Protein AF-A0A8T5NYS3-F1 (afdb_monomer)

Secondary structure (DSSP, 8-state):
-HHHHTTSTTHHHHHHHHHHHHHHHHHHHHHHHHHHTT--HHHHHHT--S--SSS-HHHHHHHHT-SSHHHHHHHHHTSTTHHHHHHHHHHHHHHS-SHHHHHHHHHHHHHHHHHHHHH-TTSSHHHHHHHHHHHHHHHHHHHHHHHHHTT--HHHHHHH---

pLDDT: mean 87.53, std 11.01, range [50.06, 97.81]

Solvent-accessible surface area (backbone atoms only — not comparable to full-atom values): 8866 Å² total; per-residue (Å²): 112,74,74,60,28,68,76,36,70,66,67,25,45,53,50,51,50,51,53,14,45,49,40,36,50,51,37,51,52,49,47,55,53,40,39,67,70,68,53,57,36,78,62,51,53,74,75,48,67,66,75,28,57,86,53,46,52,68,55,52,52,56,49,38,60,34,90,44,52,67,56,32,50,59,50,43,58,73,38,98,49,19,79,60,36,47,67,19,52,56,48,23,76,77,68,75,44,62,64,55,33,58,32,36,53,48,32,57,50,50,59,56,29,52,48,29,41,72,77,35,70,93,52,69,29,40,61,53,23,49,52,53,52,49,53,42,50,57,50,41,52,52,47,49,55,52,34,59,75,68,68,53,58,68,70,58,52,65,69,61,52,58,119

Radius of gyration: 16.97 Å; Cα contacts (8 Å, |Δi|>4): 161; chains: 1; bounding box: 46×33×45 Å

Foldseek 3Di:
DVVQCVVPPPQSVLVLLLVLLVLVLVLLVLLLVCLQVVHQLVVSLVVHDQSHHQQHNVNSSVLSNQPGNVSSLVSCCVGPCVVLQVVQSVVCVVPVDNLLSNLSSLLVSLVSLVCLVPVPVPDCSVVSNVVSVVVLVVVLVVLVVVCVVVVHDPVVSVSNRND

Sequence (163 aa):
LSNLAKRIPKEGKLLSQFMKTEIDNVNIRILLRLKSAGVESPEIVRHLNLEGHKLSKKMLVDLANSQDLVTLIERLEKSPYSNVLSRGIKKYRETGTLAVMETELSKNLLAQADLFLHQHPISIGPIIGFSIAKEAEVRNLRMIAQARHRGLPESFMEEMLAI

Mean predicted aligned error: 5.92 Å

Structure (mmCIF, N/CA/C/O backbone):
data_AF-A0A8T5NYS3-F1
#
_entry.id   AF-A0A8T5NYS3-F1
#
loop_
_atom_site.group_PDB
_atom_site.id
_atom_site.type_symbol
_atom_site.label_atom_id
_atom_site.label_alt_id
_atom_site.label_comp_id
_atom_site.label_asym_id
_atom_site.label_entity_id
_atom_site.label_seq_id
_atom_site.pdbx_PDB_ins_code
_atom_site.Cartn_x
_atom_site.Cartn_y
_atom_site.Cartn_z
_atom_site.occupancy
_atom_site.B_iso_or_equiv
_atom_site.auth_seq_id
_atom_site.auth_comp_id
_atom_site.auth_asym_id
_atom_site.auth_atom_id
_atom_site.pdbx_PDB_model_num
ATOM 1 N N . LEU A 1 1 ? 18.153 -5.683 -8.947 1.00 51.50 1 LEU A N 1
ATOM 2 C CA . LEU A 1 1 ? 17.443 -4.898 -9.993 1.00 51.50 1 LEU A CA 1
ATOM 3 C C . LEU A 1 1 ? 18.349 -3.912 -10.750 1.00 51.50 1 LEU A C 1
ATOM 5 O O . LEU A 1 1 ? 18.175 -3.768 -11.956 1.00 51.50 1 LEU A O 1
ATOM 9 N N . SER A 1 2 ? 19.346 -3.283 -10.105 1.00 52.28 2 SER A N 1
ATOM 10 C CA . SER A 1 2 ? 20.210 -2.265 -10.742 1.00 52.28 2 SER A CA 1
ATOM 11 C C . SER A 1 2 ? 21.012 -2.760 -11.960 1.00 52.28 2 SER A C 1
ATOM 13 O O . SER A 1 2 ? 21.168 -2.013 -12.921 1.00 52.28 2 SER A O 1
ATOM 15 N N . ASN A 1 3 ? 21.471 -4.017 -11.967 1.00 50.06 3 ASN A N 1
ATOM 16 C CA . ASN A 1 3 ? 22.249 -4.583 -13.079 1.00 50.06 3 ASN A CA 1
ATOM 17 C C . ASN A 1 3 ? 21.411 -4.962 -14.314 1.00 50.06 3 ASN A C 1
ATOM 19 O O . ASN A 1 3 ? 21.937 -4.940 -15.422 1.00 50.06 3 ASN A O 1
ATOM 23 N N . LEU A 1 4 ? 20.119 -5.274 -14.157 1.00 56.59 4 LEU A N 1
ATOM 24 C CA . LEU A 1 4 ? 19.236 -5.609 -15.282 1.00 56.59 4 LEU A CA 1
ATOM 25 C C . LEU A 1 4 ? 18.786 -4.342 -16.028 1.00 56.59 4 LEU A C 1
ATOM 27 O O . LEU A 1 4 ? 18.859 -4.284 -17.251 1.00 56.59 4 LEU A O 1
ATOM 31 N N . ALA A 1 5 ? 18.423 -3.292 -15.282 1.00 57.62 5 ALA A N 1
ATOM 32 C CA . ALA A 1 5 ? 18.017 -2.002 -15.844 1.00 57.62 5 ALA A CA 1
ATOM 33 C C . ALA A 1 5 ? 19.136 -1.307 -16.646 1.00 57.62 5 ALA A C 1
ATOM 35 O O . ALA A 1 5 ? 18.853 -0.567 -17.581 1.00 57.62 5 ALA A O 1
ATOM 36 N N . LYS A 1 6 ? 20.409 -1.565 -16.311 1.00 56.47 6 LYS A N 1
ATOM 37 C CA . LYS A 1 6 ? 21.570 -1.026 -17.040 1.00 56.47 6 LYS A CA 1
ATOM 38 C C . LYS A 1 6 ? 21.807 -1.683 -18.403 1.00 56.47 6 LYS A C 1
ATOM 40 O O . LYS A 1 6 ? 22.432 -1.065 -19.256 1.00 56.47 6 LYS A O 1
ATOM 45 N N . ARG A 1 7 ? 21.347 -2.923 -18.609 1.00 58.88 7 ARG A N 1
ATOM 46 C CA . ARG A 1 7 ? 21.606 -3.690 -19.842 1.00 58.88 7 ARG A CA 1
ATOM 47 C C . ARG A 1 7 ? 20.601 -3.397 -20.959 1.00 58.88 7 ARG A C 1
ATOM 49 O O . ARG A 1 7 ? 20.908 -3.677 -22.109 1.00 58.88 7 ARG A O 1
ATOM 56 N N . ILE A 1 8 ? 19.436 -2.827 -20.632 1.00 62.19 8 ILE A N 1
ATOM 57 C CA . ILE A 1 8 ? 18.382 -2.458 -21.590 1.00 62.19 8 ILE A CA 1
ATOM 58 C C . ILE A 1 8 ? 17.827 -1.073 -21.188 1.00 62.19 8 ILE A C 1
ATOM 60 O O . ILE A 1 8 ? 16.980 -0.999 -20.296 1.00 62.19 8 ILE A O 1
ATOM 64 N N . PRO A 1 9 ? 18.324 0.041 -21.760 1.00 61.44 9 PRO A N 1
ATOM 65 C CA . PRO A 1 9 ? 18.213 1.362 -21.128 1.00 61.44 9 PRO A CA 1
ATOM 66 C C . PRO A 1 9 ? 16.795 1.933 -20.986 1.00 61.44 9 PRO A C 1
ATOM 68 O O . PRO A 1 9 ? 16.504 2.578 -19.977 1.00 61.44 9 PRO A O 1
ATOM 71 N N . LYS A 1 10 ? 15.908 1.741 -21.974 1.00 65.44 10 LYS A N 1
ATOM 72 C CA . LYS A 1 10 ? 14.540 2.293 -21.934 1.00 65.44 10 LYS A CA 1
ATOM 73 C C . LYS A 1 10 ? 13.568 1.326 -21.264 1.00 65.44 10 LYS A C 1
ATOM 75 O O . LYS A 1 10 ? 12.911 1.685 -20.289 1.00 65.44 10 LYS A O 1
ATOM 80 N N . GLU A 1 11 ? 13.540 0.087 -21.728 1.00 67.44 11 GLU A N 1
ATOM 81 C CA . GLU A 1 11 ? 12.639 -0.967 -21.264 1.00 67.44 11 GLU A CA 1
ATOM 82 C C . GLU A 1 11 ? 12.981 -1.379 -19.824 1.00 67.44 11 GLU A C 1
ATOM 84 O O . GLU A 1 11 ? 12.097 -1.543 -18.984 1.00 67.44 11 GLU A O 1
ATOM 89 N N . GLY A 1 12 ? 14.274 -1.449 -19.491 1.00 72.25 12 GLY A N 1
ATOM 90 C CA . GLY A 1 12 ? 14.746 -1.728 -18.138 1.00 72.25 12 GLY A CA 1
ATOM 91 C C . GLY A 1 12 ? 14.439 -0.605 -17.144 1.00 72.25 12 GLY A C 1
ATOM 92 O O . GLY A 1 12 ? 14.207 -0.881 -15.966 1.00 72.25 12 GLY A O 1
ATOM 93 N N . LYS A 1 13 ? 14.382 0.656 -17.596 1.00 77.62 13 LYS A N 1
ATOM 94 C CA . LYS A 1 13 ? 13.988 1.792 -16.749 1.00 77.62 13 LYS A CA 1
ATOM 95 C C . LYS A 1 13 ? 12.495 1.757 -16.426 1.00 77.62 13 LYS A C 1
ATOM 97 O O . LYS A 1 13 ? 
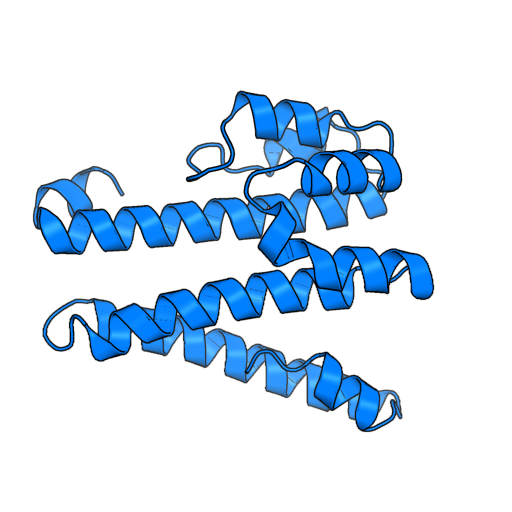12.142 1.919 -15.260 1.00 77.62 13 LYS A O 1
ATOM 102 N N . LEU A 1 14 ? 11.646 1.500 -17.422 1.00 78.12 14 LEU A N 1
ATOM 103 C CA . LEU A 1 14 ? 10.200 1.363 -17.226 1.00 78.12 14 LEU A CA 1
ATOM 104 C C . LEU A 1 14 ? 9.871 0.183 -16.308 1.00 78.12 14 LEU A C 1
ATOM 106 O O . LEU A 1 14 ? 9.146 0.356 -15.332 1.00 78.12 14 LEU A O 1
ATOM 110 N N . LEU A 1 15 ? 10.483 -0.982 -16.546 1.00 78.94 15 LEU A N 1
ATOM 111 C CA . LEU A 1 15 ? 10.325 -2.145 -15.673 1.00 78.94 15 LEU A CA 1
ATOM 112 C C . LEU A 1 15 ? 10.783 -1.847 -14.239 1.00 78.94 15 LEU A C 1
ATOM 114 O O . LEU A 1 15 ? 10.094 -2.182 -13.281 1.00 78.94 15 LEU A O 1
──────────────────────────────
INSTRUCTIONS FOR THE TASK
From the material above, set down exactly the lines between the line holding "ATOM 89 N N" and the line holding "ATOM 93 N N", inclusive. Include nothing else.

OUTPUT FOR THIS TASK
ATOM 89 N N . GLY A 1 12 ? 14.274 -1.449 -19.491 1.00 72.25 12 GLY A N 1
ATOM 90 C CA . GLY A 1 12 ? 14.746 -1.728 -18.138 1.00 72.25 12 GLY A CA 1
ATOM 91 C C . GLY A 1 12 ? 14.439 -0.605 -17.144 1.00 72.25 12 GLY A C 1
ATOM 92 O O . GLY A 1 12 ? 14.207 -0.881 -15.966 1.00 72.25 12 GLY A O 1
ATOM 93 N N . LYS A 1 13 ? 14.382 0.656 -17.596 1.00 77.62 13 LYS A N 1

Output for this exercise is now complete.